The following was written by me in the 1970s when I took over compiling the BEACHY BANNER, the elementary newsletter published by mimeograph by the school my children attended in Arleta, California. . I began writing about my experiences as a volunteer at the school, working in Mrs. Ranslow’s first grade class. After we moved farther away from Beachy School, I would drive the children to and from school; having a little extra time waiting for school to end for the day, I began volunteering in the first grade classroom.   The following was one of my first columns which I called “REFLECTIONS”

We passed an empty lot the other day. It had a big chain link fence all around it and large signs ominously warning that trespassers would be prosecuted. It’s hard to find an empty lot nowadays.  There just aren’t any.
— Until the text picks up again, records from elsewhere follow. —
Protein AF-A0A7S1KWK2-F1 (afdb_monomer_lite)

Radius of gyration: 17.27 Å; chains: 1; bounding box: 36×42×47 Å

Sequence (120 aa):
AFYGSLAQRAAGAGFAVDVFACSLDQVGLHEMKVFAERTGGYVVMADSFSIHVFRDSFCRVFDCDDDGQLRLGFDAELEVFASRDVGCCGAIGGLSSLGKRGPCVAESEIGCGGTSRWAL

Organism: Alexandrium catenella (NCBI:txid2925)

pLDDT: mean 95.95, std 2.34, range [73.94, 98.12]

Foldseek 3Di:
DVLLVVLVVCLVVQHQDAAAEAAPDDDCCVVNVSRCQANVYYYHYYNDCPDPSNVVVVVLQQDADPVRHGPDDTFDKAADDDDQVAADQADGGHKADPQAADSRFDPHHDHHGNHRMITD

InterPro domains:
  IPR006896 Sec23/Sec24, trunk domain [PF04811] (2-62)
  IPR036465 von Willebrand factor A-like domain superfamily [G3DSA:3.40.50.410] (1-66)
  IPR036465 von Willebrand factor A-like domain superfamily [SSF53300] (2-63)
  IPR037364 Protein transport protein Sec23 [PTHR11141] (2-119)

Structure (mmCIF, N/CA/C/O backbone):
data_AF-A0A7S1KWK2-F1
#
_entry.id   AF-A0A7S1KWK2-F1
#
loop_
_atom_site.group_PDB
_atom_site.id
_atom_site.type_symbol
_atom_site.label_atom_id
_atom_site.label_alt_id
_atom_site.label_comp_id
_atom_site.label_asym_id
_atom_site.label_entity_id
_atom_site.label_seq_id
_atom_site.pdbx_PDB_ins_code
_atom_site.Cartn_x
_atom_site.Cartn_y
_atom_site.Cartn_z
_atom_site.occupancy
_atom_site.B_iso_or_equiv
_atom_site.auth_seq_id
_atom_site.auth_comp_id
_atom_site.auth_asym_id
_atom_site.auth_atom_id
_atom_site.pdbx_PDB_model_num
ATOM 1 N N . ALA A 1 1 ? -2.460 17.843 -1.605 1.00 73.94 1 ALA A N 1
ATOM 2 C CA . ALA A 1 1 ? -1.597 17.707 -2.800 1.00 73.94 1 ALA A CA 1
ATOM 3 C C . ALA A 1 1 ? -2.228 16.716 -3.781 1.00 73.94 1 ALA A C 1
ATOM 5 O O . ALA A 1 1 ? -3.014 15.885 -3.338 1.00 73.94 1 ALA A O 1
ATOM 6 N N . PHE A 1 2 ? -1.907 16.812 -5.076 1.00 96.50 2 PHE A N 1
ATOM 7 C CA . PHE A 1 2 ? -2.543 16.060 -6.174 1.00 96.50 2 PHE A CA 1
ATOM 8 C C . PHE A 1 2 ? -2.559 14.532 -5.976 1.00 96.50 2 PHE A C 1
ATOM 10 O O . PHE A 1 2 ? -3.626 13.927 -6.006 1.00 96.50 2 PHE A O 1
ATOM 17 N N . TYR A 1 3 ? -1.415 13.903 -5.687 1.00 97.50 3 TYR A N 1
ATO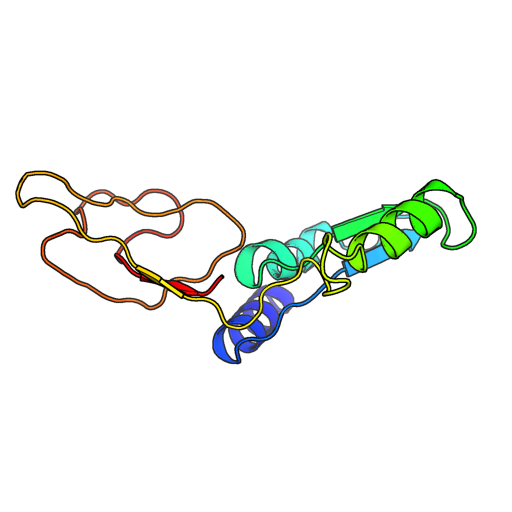M 18 C CA . TYR A 1 3 ? -1.361 12.444 -5.505 1.00 97.50 3 TYR A CA 1
ATOM 19 C C . TYR A 1 3 ? -2.135 11.954 -4.279 1.00 97.50 3 TYR A C 1
ATOM 21 O O . TYR A 1 3 ? -2.722 10.880 -4.315 1.00 97.50 3 TYR A O 1
ATOM 29 N N . GLY A 1 4 ? -2.224 12.765 -3.221 1.00 95.81 4 GLY A N 1
ATOM 30 C CA . GLY A 1 4 ? -3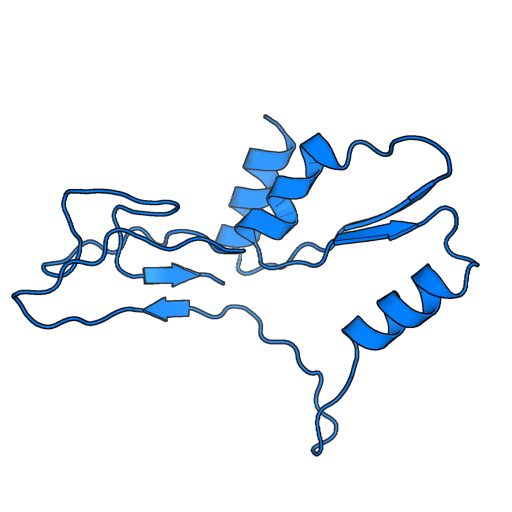.003 12.414 -2.034 1.00 95.81 4 GLY A CA 1
ATOM 31 C C . GLY A 1 4 ? -4.500 12.269 -2.323 1.00 95.81 4 GLY A C 1
ATOM 32 O O . GLY A 1 4 ? -5.125 11.339 -1.821 1.00 95.81 4 GLY A O 1
ATOM 33 N N . SER A 1 5 ? -5.075 13.142 -3.162 1.00 96.69 5 SER A N 1
ATOM 34 C CA . SER A 1 5 ? -6.494 13.032 -3.532 1.00 96.69 5 SER A CA 1
ATOM 35 C C . SER A 1 5 ? -6.756 11.859 -4.478 1.00 96.69 5 SER A C 1
ATOM 37 O O . SER A 1 5 ? -7.808 11.231 -4.388 1.00 96.69 5 SER A O 1
ATOM 39 N N . LEU A 1 6 ? -5.802 11.524 -5.352 1.00 97.44 6 LEU A N 1
ATOM 40 C CA . LEU A 1 6 ? -5.887 10.330 -6.194 1.00 97.44 6 LEU A CA 1
ATOM 41 C C . LEU A 1 6 ? -5.778 9.041 -5.377 1.00 97.44 6 LEU A C 1
ATOM 43 O O . LEU A 1 6 ? -6.608 8.156 -5.553 1.00 97.44 6 LEU A O 1
ATOM 47 N N . ALA A 1 7 ? -4.821 8.955 -4.453 1.00 96.56 7 ALA A N 1
ATOM 48 C CA . ALA A 1 7 ? -4.659 7.795 -3.582 1.00 96.56 7 ALA A CA 1
ATOM 49 C C . ALA A 1 7 ? -5.896 7.571 -2.702 1.00 96.56 7 ALA A C 1
ATOM 51 O O . ALA A 1 7 ? -6.360 6.446 -2.565 1.00 96.56 7 ALA A O 1
ATOM 52 N N . GLN A 1 8 ? -6.493 8.645 -2.173 1.00 94.56 8 GLN A N 1
ATOM 53 C CA . GLN A 1 8 ? -7.749 8.547 -1.427 1.00 94.56 8 GLN A CA 1
ATOM 54 C C . GLN A 1 8 ? -8.910 8.039 -2.296 1.00 94.56 8 GLN A C 1
ATOM 56 O O . GLN A 1 8 ? -9.720 7.244 -1.827 1.00 94.56 8 GLN A O 1
ATOM 61 N N . ARG A 1 9 ? -8.993 8.473 -3.560 1.00 96.88 9 ARG A N 1
ATOM 62 C CA . ARG A 1 9 ? -10.001 7.971 -4.507 1.00 96.88 9 ARG A CA 1
ATOM 63 C C . ARG A 1 9 ? -9.793 6.498 -4.853 1.00 96.88 9 ARG A C 1
ATOM 65 O O . ARG A 1 9 ? -10.779 5.780 -4.936 1.00 96.88 9 ARG A O 1
ATOM 72 N N . ALA A 1 10 ? -8.549 6.070 -5.066 1.00 96.81 10 ALA A N 1
ATOM 73 C CA . ALA A 1 10 ? -8.218 4.677 -5.361 1.00 96.81 10 ALA A CA 1
ATOM 74 C C . ALA A 1 10 ? -8.549 3.764 -4.172 1.00 96.81 10 ALA A C 1
ATOM 76 O O . ALA A 1 10 ? -9.300 2.808 -4.339 1.00 96.81 10 ALA A O 1
ATOM 77 N N . ALA A 1 11 ? -8.104 4.135 -2.965 1.00 95.06 11 ALA A N 1
ATOM 78 C CA . ALA A 1 11 ? -8.408 3.399 -1.739 1.00 95.06 11 ALA A CA 1
ATOM 79 C C . ALA A 1 11 ? -9.923 3.295 -1.493 1.00 95.06 11 ALA A C 1
ATOM 81 O O . ALA A 1 11 ? -10.435 2.222 -1.204 1.00 95.06 11 ALA A O 1
ATOM 82 N N . GLY A 1 12 ? -10.667 4.394 -1.675 1.00 93.44 12 GLY A N 1
ATOM 83 C CA . GLY A 1 12 ? -12.127 4.389 -1.529 1.00 93.44 12 GLY A CA 1
ATOM 84 C C . GLY A 1 12 ? -12.876 3.569 -2.588 1.00 93.44 12 GLY A C 1
ATOM 85 O O . GLY A 1 12 ? -14.059 3.301 -2.407 1.00 93.44 12 GLY A O 1
ATOM 86 N N . ALA A 1 13 ? -12.211 3.193 -3.682 1.00 94.94 13 ALA A N 1
ATOM 87 C CA . ALA A 1 13 ? -12.751 2.337 -4.735 1.00 94.94 13 ALA A CA 1
ATOM 88 C C . ALA A 1 13 ? -12.262 0.878 -4.641 1.00 94.94 13 ALA A C 1
ATOM 90 O O . ALA A 1 13 ? -12.579 0.096 -5.534 1.00 94.94 13 ALA A O 1
ATOM 91 N N . GLY A 1 14 ? -11.483 0.520 -3.611 1.00 94.81 14 GLY A N 1
ATOM 92 C CA . GLY A 1 14 ? -10.914 -0.825 -3.458 1.00 94.81 14 GLY A CA 1
ATOM 93 C C . GLY A 1 14 ? -9.778 -1.134 -4.443 1.00 94.81 14 GLY A C 1
ATOM 94 O O . GLY A 1 14 ? -9.516 -2.295 -4.747 1.00 94.81 14 GLY A O 1
ATOM 95 N N . PHE A 1 15 ? -9.115 -0.109 -4.994 1.00 96.06 15 PHE A N 1
ATOM 96 C CA . PHE A 1 15 ? -8.027 -0.286 -5.959 1.00 96.06 15 PHE A CA 1
ATOM 97 C C . PHE A 1 15 ? -6.650 -0.135 -5.317 1.00 96.06 15 PHE A C 1
ATOM 99 O O . PHE A 1 15 ? -6.358 0.895 -4.707 1.00 96.06 15 PHE A O 1
ATOM 106 N N . ALA A 1 16 ? -5.781 -1.113 -5.575 1.00 95.62 16 ALA A N 1
ATOM 107 C CA . ALA A 1 16 ? -4.345 -1.015 -5.345 1.00 95.62 16 ALA A CA 1
ATOM 108 C C . ALA A 1 16 ? -3.660 -0.202 -6.460 1.00 95.62 16 ALA A C 1
ATOM 110 O O . ALA A 1 16 ? -4.049 -0.274 -7.629 1.00 95.62 16 ALA A O 1
ATOM 111 N N . VAL A 1 17 ? -2.635 0.577 -6.105 1.00 97.38 17 VAL A N 1
ATOM 112 C CA . VAL A 1 17 ? -1.812 1.342 -7.049 1.00 97.38 17 VAL A CA 1
ATOM 113 C C . VAL A 1 17 ? -0.336 1.063 -6.788 1.00 97.38 17 VAL A C 1
ATOM 115 O O . VAL A 1 17 ? 0.225 1.529 -5.796 1.00 97.38 17 VAL A O 1
ATOM 118 N N . ASP A 1 18 ? 0.295 0.356 -7.723 1.00 97.44 18 ASP A N 1
ATOM 119 C CA . ASP A 1 18 ? 1.727 0.062 -7.697 1.00 97.44 18 ASP A CA 1
ATOM 120 C C . ASP A 1 18 ? 2.532 1.129 -8.454 1.00 97.44 18 ASP A C 1
ATOM 122 O O . ASP A 1 18 ? 2.102 1.651 -9.487 1.00 97.44 18 ASP A O 1
ATOM 126 N N . VAL A 1 19 ? 3.740 1.428 -7.974 1.00 97.25 19 VAL A N 1
ATOM 127 C CA . VAL A 1 19 ? 4.677 2.363 -8.605 1.00 97.25 19 VAL A CA 1
ATOM 128 C C . VAL A 1 19 ? 5.978 1.642 -8.944 1.00 97.25 19 VAL A C 1
ATOM 130 O O . VAL A 1 19 ? 6.837 1.421 -8.090 1.00 97.25 19 VAL A O 1
ATOM 133 N N . PHE A 1 20 ? 6.142 1.326 -10.226 1.00 97.12 20 PHE A N 1
ATOM 134 C CA . PHE A 1 20 ? 7.377 0.794 -10.797 1.00 97.12 20 PHE A CA 1
ATOM 135 C C . PHE A 1 20 ? 8.140 1.922 -11.494 1.00 97.12 20 PHE A C 1
ATOM 137 O O . PHE A 1 20 ? 7.766 2.347 -12.587 1.00 97.12 20 PHE A O 1
ATOM 144 N N . ALA A 1 21 ? 9.203 2.421 -10.868 1.00 96.31 21 ALA A N 1
ATOM 145 C CA . ALA A 1 21 ? 9.949 3.568 -11.369 1.00 96.31 21 ALA A CA 1
ATOM 146 C C . ALA A 1 21 ? 11.405 3.201 -11.667 1.00 96.31 21 ALA A C 1
ATOM 148 O O . ALA A 1 21 ? 12.168 2.881 -10.758 1.00 96.31 21 ALA A O 1
ATOM 149 N N . CYS A 1 22 ? 11.794 3.273 -12.942 1.00 96.38 22 CYS A N 1
ATOM 150 C CA . CYS A 1 22 ? 13.168 3.028 -13.364 1.00 96.38 22 CYS A CA 1
ATOM 151 C C . CYS A 1 22 ? 13.775 4.254 -14.043 1.00 96.38 22 CYS A C 1
ATOM 153 O O . CYS A 1 22 ? 13.293 4.663 -15.099 1.00 96.38 22 CYS A O 1
ATOM 155 N N . SER A 1 23 ? 14.808 4.838 -13.440 1.00 96.69 23 SER A N 1
ATOM 156 C CA . SER A 1 23 ? 15.481 6.038 -13.941 1.00 96.69 23 SER A CA 1
ATOM 157 C C . SER A 1 23 ? 16.803 6.253 -13.202 1.00 96.69 23 SER A C 1
ATOM 159 O O . SER A 1 23 ? 16.900 5.940 -12.020 1.00 96.69 23 SER A O 1
ATOM 161 N N . LEU A 1 24 ? 17.796 6.838 -13.879 1.00 95.75 24 LEU A N 1
ATOM 162 C CA . LEU A 1 24 ? 19.030 7.316 -13.236 1.00 95.75 24 LEU A CA 1
ATOM 163 C C . LEU A 1 24 ? 18.801 8.600 -12.419 1.00 95.75 24 LEU A C 1
ATOM 165 O O . LEU A 1 24 ? 19.543 8.877 -11.480 1.00 95.75 24 LEU A O 1
ATOM 169 N N . ASP A 1 25 ? 17.762 9.362 -12.768 1.00 97.31 25 ASP A N 1
ATOM 170 C CA . ASP A 1 25 ? 17.330 10.577 -12.074 1.00 97.31 25 ASP A CA 1
ATOM 171 C C . ASP A 1 25 ? 16.062 10.346 -11.238 1.00 97.31 25 ASP A C 1
ATOM 173 O O . ASP A 1 25 ? 15.321 9.379 -11.438 1.00 97.31 25 ASP A O 1
ATOM 177 N N . GLN A 1 26 ? 15.764 11.278 -10.327 1.00 95.94 26 GLN A N 1
ATOM 178 C CA . GLN A 1 26 ? 14.557 11.228 -9.500 1.00 95.94 26 GLN A CA 1
ATOM 179 C C . GLN A 1 26 ? 13.270 11.293 -10.334 1.00 95.94 26 GLN A C 1
ATOM 181 O O . GLN A 1 26 ? 13.113 12.127 -11.220 1.00 95.94 26 GLN A O 1
ATOM 186 N N . VAL A 1 27 ? 12.305 10.448 -9.968 1.00 95.56 27 VAL A N 1
ATOM 187 C CA . VAL A 1 27 ? 11.022 10.277 -10.681 1.00 95.56 27 VAL A CA 1
ATOM 188 C C . VAL A 1 27 ? 9.819 10.910 -9.974 1.00 95.56 27 VAL A C 1
ATOM 190 O O . VAL A 1 27 ? 8.683 10.705 -10.388 1.00 95.56 27 VAL A O 1
ATOM 193 N N . GLY A 1 28 ? 10.040 11.634 -8.872 1.00 96.06 28 GLY A N 1
ATOM 194 C CA . GLY A 1 28 ? 8.952 12.169 -8.042 1.00 96.06 28 GLY A CA 1
ATOM 195 C C . GLY A 1 28 ? 8.272 11.116 -7.156 1.00 96.06 28 GLY A C 1
ATOM 196 O O . GLY A 1 28 ? 7.072 11.183 -6.883 1.00 96.06 28 GLY A O 1
ATOM 197 N N . LEU A 1 29 ? 9.021 10.091 -6.724 1.00 95.44 29 LEU A N 1
ATOM 198 C CA . LEU A 1 29 ? 8.474 9.044 -5.856 1.00 95.44 29 LEU A CA 1
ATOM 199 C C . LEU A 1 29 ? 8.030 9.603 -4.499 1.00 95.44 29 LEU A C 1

In my father’s boyhood, the empty lot–usually one at the corner–was a source of a great deal of entertainment. Boys got up baseball games. They played kick the can and run sheepie run.  In the winter time, they would build up a big bonfire and hang around it to keep warm.  Amazingly, they never got arrested for building fires in the empty lot.  It was generally accepted that empty lots and young boys belonged together.
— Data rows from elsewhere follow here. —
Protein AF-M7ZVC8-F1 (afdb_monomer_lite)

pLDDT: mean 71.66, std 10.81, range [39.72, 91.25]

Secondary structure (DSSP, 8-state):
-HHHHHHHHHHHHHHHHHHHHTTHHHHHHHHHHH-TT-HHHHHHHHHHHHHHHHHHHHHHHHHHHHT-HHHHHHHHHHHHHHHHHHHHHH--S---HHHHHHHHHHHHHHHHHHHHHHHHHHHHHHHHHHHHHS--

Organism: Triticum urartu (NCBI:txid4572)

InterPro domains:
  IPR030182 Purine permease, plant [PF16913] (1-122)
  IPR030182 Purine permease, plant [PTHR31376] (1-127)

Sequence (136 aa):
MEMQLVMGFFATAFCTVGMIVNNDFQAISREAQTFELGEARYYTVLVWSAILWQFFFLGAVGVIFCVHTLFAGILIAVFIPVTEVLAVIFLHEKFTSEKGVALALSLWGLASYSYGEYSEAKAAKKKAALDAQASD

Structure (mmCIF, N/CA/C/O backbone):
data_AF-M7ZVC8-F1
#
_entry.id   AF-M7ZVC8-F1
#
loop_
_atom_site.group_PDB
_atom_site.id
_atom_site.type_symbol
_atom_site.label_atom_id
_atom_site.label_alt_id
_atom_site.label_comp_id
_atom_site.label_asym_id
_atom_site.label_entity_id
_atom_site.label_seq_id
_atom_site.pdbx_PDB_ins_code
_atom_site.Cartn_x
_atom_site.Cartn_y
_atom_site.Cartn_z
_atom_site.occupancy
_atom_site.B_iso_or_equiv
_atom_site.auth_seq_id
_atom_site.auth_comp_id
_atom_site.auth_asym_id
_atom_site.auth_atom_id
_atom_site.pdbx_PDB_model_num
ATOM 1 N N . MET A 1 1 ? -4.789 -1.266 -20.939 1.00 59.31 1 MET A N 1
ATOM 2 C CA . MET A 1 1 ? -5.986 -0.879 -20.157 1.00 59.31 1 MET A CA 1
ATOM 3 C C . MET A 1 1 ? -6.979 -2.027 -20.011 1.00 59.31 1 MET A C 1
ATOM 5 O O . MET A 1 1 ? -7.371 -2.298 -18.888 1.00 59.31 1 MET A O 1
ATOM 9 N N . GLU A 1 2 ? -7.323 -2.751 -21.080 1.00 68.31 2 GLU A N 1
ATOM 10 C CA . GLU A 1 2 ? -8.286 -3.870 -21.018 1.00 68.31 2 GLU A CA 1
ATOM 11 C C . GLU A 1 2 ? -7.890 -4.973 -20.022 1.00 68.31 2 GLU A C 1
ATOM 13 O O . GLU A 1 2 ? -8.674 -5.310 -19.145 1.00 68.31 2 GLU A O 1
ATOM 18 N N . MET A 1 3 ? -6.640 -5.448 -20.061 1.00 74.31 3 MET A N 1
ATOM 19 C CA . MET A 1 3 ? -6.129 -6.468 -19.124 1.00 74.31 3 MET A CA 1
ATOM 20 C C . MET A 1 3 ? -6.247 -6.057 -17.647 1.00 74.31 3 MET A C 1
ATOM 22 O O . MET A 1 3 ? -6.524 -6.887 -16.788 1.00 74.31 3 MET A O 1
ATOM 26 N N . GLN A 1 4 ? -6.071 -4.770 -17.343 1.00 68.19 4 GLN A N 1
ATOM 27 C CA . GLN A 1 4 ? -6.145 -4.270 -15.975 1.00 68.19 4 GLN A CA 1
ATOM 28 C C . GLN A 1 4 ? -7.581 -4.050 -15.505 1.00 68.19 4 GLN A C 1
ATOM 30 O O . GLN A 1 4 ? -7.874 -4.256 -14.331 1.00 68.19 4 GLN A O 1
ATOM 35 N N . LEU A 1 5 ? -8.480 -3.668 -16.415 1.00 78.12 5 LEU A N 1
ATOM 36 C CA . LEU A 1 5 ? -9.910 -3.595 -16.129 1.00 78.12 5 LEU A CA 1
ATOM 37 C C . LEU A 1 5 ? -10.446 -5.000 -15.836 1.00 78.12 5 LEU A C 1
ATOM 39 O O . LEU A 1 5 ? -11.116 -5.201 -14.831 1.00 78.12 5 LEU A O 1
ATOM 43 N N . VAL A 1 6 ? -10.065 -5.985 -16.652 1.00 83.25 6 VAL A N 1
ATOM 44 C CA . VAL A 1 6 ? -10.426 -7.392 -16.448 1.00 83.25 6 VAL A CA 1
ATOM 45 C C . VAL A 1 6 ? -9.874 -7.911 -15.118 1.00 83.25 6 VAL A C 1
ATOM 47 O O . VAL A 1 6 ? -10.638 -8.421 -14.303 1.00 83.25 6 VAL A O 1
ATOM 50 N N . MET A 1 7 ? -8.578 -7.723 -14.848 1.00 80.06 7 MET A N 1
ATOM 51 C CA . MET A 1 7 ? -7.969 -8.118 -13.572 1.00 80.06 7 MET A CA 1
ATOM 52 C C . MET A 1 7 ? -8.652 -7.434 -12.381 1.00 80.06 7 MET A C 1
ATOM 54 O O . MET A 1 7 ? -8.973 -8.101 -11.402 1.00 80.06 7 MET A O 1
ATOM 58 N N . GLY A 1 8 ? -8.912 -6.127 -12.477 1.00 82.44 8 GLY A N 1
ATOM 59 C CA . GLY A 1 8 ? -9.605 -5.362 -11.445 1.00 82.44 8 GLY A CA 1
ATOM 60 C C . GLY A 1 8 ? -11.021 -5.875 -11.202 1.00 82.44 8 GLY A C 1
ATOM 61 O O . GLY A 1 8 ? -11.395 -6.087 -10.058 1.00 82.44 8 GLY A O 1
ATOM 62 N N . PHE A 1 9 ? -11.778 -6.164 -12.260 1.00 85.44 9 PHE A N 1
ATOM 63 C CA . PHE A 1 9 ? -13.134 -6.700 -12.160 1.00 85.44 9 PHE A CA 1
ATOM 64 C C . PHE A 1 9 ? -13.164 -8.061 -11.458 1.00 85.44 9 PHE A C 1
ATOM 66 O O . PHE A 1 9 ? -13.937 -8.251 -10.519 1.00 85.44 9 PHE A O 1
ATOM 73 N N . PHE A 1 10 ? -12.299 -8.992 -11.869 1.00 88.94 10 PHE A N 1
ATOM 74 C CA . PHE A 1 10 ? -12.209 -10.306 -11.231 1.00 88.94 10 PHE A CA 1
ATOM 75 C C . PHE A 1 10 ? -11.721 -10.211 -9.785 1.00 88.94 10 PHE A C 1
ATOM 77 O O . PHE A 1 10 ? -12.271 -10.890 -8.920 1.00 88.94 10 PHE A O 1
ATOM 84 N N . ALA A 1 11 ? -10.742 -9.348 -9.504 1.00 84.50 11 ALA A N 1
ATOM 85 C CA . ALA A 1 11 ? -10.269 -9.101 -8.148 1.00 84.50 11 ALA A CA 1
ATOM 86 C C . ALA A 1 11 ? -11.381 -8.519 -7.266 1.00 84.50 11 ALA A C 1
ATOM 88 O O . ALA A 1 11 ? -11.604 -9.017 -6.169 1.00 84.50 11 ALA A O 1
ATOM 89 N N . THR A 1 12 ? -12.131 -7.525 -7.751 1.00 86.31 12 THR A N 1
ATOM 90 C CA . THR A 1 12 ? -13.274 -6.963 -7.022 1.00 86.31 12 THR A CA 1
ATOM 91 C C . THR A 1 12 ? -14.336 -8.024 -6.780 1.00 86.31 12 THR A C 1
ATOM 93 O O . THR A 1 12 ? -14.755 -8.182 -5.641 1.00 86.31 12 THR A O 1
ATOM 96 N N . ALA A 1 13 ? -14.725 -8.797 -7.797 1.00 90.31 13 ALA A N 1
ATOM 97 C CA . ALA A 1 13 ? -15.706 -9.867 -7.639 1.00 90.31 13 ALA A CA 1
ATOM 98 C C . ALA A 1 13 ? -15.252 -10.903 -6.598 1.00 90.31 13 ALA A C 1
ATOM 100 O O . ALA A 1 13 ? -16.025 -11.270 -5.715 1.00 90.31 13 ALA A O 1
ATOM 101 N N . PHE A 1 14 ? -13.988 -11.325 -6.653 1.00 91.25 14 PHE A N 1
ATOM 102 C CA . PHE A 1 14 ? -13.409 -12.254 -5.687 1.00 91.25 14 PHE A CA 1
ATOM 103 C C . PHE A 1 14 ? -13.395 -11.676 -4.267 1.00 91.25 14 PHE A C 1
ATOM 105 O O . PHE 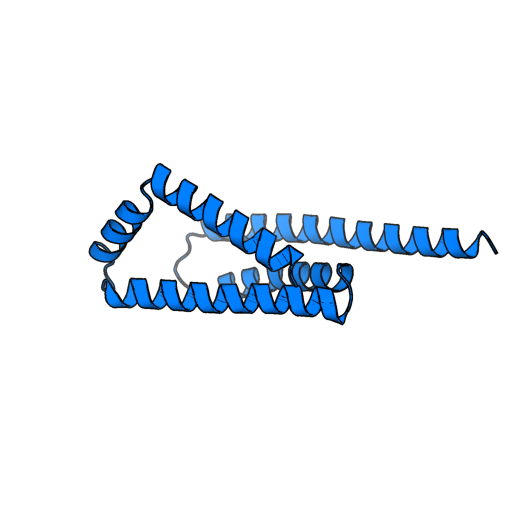A 1 14 ? -13.858 -12.336 -3.338 1.00 91.25 14 PHE A O 1
ATOM 112 N N . CYS A 1 15 ? -12.943 -10.431 -4.094 1.00 85.69 15 CYS A N 1
ATOM 113 C CA . CYS A 1 15 ? -12.960 -9.745 -2.803 1.00 85.69 15 CYS A CA 1
ATOM 114 C C . CYS A 1 15 ? -14.387 -9.580 -2.267 1.00 85.69 15 CYS A C 1
ATOM 116 O O . CYS A 1 15 ? -14.622 -9.808 -1.087 1.00 85.69 15 CYS A O 1
ATOM 118 N N . THR A 1 16 ? -15.358 -9.232 -3.116 1.00 86.94 16 THR A N 1
ATOM 119 C CA . THR A 1 16 ? -16.767 -9.120 -2.721 1.00 86.94 16 THR A CA 1
ATOM 120 C C . THR A 1 16 ? -17.315 -10.462 -2.254 1.00 86.94 16 THR A C 1
ATOM 122 O O . THR A 1 16 ? -17.936 -10.519 -1.197 1.00 86.94 16 THR A O 1
ATOM 125 N N . VAL A 1 17 ? -17.055 -11.550 -2.983 1.00 90.19 17 VAL A N 1
ATOM 126 C CA . VAL A 1 17 ? -17.464 -12.898 -2.563 1.00 90.19 17 VAL A CA 1
ATOM 127 C C . VAL A 1 17 ? -16.792 -13.283 -1.243 1.00 90.19 17 VAL A C 1
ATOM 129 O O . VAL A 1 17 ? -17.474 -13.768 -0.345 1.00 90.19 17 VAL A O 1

There were still a lot of empty lots to be found when I was a child in Ohio.  There was one particularly large empty lot  down at Denim street,   at which festivals and carnivals would be held, sponsored by various local organizations.  The rest of the year, we would search painstakingly through weeds  and brush, our efforts sometimes rewarded with the finding of a half-buried coin or trinket left over from the last carnival.

My favorite empty lot stood at the corner of Pulte street (one block over from Sutter Street, where I  lived) On this corner there were a barber shop (where we traded comic books) and a saloon.  There was this big empty lot behind the two buildings, a portion of which was paved with a smooth cement.  It was a most ideal “skating rink” in the neighborhood and we would skate around in circles for hours, pretending to be at real skating rinks.  Sometimes we even had roller skates on. There was always something to do at an empty lot.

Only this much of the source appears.